Over its 69-year history, two women have led the organization as President: Evelyn A. Reeves
and Maria Kong. In 2005, Catherine Dorsey was named co-chairman of the NAREB. She was the first woman named to the post. The current chairman and vice-chairman of the Board are Robert Hughes and Michelle Callaway, respectively.

NAREB, over the years, has operated mainly as a member-managed organization. However, in 2001, Lee Bowman became the official executive director of NAREB, ultimately, serving in the role of the organization's Executive Consultant, until 2004. He also had been the 2000 President and CEO of Lee Bowman & Associates, a Baltimore community development and finance consulting company. Prior to joining NAREB, Bowman served for six years as Mid-Atlantic Regional Director; Director of Housing and Community Development at Fannie Mae.
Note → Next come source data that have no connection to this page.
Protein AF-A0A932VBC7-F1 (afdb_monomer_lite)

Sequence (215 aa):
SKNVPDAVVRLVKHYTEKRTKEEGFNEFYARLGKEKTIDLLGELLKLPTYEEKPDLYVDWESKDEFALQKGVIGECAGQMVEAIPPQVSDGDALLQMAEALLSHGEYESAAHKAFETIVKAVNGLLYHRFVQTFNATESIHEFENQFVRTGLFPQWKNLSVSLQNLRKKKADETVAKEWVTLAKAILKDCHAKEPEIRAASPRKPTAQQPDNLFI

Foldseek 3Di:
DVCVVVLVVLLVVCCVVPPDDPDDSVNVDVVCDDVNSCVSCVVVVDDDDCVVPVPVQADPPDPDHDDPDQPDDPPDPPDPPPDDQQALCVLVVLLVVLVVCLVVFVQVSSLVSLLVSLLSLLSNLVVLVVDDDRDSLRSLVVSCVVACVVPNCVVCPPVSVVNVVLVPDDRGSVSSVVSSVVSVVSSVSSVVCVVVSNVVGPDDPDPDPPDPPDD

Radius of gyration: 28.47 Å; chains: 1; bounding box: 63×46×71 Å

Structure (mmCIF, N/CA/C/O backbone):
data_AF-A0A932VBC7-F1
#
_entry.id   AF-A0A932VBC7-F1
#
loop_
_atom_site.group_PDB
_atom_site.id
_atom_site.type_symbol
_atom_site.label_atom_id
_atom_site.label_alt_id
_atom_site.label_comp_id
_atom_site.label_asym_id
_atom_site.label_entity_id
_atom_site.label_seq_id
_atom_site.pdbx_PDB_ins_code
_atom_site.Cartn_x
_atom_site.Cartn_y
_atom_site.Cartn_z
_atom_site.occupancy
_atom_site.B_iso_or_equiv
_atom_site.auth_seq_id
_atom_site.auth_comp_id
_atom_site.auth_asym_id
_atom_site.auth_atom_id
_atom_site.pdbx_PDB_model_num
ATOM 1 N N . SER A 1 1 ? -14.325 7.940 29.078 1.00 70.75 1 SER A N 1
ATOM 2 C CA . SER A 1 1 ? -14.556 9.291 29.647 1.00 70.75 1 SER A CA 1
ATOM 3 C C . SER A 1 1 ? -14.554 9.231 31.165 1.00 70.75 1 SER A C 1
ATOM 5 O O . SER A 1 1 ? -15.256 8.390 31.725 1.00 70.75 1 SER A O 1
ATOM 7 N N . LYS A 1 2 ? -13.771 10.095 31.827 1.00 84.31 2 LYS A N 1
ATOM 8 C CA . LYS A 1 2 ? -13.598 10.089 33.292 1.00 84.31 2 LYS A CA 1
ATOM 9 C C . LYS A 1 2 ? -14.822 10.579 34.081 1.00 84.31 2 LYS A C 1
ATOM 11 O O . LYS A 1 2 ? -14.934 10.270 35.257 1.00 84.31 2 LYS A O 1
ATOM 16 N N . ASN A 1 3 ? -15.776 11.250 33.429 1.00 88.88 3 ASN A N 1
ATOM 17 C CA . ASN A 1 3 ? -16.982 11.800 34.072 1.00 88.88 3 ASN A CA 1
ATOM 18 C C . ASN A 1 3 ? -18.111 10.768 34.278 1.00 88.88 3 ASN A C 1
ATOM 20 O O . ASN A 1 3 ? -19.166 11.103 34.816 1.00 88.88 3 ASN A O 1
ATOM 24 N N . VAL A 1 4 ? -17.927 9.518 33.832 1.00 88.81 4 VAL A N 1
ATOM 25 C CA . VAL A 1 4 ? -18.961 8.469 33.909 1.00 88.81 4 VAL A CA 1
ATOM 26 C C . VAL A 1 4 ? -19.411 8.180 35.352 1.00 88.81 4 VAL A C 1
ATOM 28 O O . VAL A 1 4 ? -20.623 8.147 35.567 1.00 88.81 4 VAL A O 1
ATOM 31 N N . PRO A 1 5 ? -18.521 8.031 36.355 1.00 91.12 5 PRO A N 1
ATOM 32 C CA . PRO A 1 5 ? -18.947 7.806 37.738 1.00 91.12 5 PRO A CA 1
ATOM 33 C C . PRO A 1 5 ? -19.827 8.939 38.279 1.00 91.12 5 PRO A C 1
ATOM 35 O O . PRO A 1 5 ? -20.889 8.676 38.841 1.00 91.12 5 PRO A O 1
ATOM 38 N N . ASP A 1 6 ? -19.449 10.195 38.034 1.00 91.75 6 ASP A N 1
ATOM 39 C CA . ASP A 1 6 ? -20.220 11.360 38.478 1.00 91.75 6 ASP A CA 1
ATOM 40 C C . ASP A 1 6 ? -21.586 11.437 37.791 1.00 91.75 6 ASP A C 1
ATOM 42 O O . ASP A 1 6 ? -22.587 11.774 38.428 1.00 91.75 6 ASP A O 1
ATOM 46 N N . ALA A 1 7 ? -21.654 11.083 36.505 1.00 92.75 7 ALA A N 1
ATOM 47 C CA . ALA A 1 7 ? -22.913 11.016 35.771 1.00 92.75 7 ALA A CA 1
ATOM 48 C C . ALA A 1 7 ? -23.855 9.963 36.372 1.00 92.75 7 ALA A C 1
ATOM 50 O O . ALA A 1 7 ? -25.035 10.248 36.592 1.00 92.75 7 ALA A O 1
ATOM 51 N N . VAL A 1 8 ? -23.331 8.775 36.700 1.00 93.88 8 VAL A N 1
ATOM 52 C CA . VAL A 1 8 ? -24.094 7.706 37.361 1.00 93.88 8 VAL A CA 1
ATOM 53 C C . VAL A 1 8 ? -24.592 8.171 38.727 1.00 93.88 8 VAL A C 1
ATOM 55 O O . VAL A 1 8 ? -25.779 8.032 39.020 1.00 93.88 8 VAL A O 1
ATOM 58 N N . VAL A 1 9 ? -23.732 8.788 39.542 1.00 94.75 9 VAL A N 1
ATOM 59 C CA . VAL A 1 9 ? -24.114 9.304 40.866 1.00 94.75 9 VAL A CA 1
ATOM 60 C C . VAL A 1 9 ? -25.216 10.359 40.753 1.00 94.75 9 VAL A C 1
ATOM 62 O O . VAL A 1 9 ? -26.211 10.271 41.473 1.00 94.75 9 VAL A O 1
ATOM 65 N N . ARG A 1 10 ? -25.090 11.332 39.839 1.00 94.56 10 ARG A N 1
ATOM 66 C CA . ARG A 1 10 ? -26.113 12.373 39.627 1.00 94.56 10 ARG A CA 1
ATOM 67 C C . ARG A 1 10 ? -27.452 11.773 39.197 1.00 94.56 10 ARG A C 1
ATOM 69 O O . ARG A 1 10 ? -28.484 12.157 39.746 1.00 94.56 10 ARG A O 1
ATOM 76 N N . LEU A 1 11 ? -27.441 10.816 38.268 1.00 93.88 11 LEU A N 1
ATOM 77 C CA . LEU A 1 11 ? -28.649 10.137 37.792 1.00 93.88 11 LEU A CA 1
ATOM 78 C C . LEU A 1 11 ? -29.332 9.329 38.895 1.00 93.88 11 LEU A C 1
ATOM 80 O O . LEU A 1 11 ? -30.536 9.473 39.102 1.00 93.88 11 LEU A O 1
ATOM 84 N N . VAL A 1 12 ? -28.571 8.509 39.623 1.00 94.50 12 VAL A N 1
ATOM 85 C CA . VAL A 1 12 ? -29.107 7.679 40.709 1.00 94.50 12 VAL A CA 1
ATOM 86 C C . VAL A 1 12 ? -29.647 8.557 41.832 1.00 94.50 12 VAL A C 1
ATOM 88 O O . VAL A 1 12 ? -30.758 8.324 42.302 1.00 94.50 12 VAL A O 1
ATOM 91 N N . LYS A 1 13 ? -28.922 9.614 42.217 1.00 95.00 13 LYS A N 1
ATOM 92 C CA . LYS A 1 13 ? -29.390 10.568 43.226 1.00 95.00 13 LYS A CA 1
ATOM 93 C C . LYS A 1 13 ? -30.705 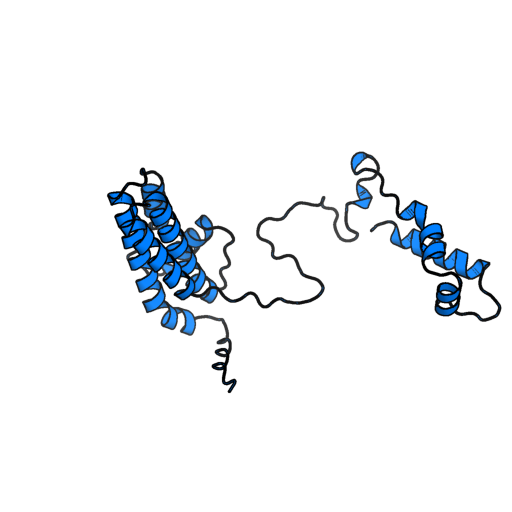11.220 42.800 1.00 95.00 13 LYS A C 1
ATOM 95 O O . LYS A 1 13 ? -31.680 11.185 43.552 1.00 95.00 13 LYS A O 1
ATOM 100 N N . HIS A 1 14 ? -30.769 11.732 41.572 1.00 94.50 14 HIS A N 1
ATOM 101 C CA . HIS A 1 14 ? -31.980 12.360 41.052 1.00 94.50 14 HIS A CA 1
ATOM 102 C C . HIS A 1 14 ? -33.165 11.384 41.002 1.00 94.50 14 HIS A C 1
ATOM 104 O O . HIS A 1 14 ? -34.274 11.741 41.397 1.00 94.50 14 HIS A O 1
ATOM 110 N N . TYR A 1 15 ? -32.922 10.133 40.606 1.00 94.56 15 TYR A N 1
ATOM 111 C CA . TYR A 1 15 ? -33.917 9.066 40.667 1.00 94.56 15 TYR A CA 1
ATOM 112 C C . TYR A 1 15 ? -34.414 8.831 42.097 1.00 94.56 15 TYR A C 1
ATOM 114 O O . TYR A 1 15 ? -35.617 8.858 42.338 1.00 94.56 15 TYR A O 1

Brenda Brown became the first woman to serve as the Executive Consultant for NAREB. Previously, at the National Association of Realtors (NAR), Brown developed a comprehensive diversity program based on former U.S. President Bill Clinton's initiative on race called One America Initiative.

==Affiliates==
NAREB's affiliates consist of the following:

- National Society of Real Estate Appraisers
- Commercial Industrial Division
- National Investment Division
- United Developers Council
- Real Estate Management Brokers Institute
- Young Realtists Division
- Sales Division
- Women's Council of NAREB
- Home Ownership Counselors
- Construction Division

==Women’s Council of NAREB==
The Women's Council of NAREB, one of NAREB's ten affiliate organizations, is a nonprofit organization that focuses on community grassroots. Founded in Atlanta, Georgia, in 1971, officers and bylaws were established and Laura Seale became the first president of the Women's Council. It has over 18 chapters nationwide and women comprise 53 percent of the NAREB's membership, with participation in all divisions and aspects of the organization.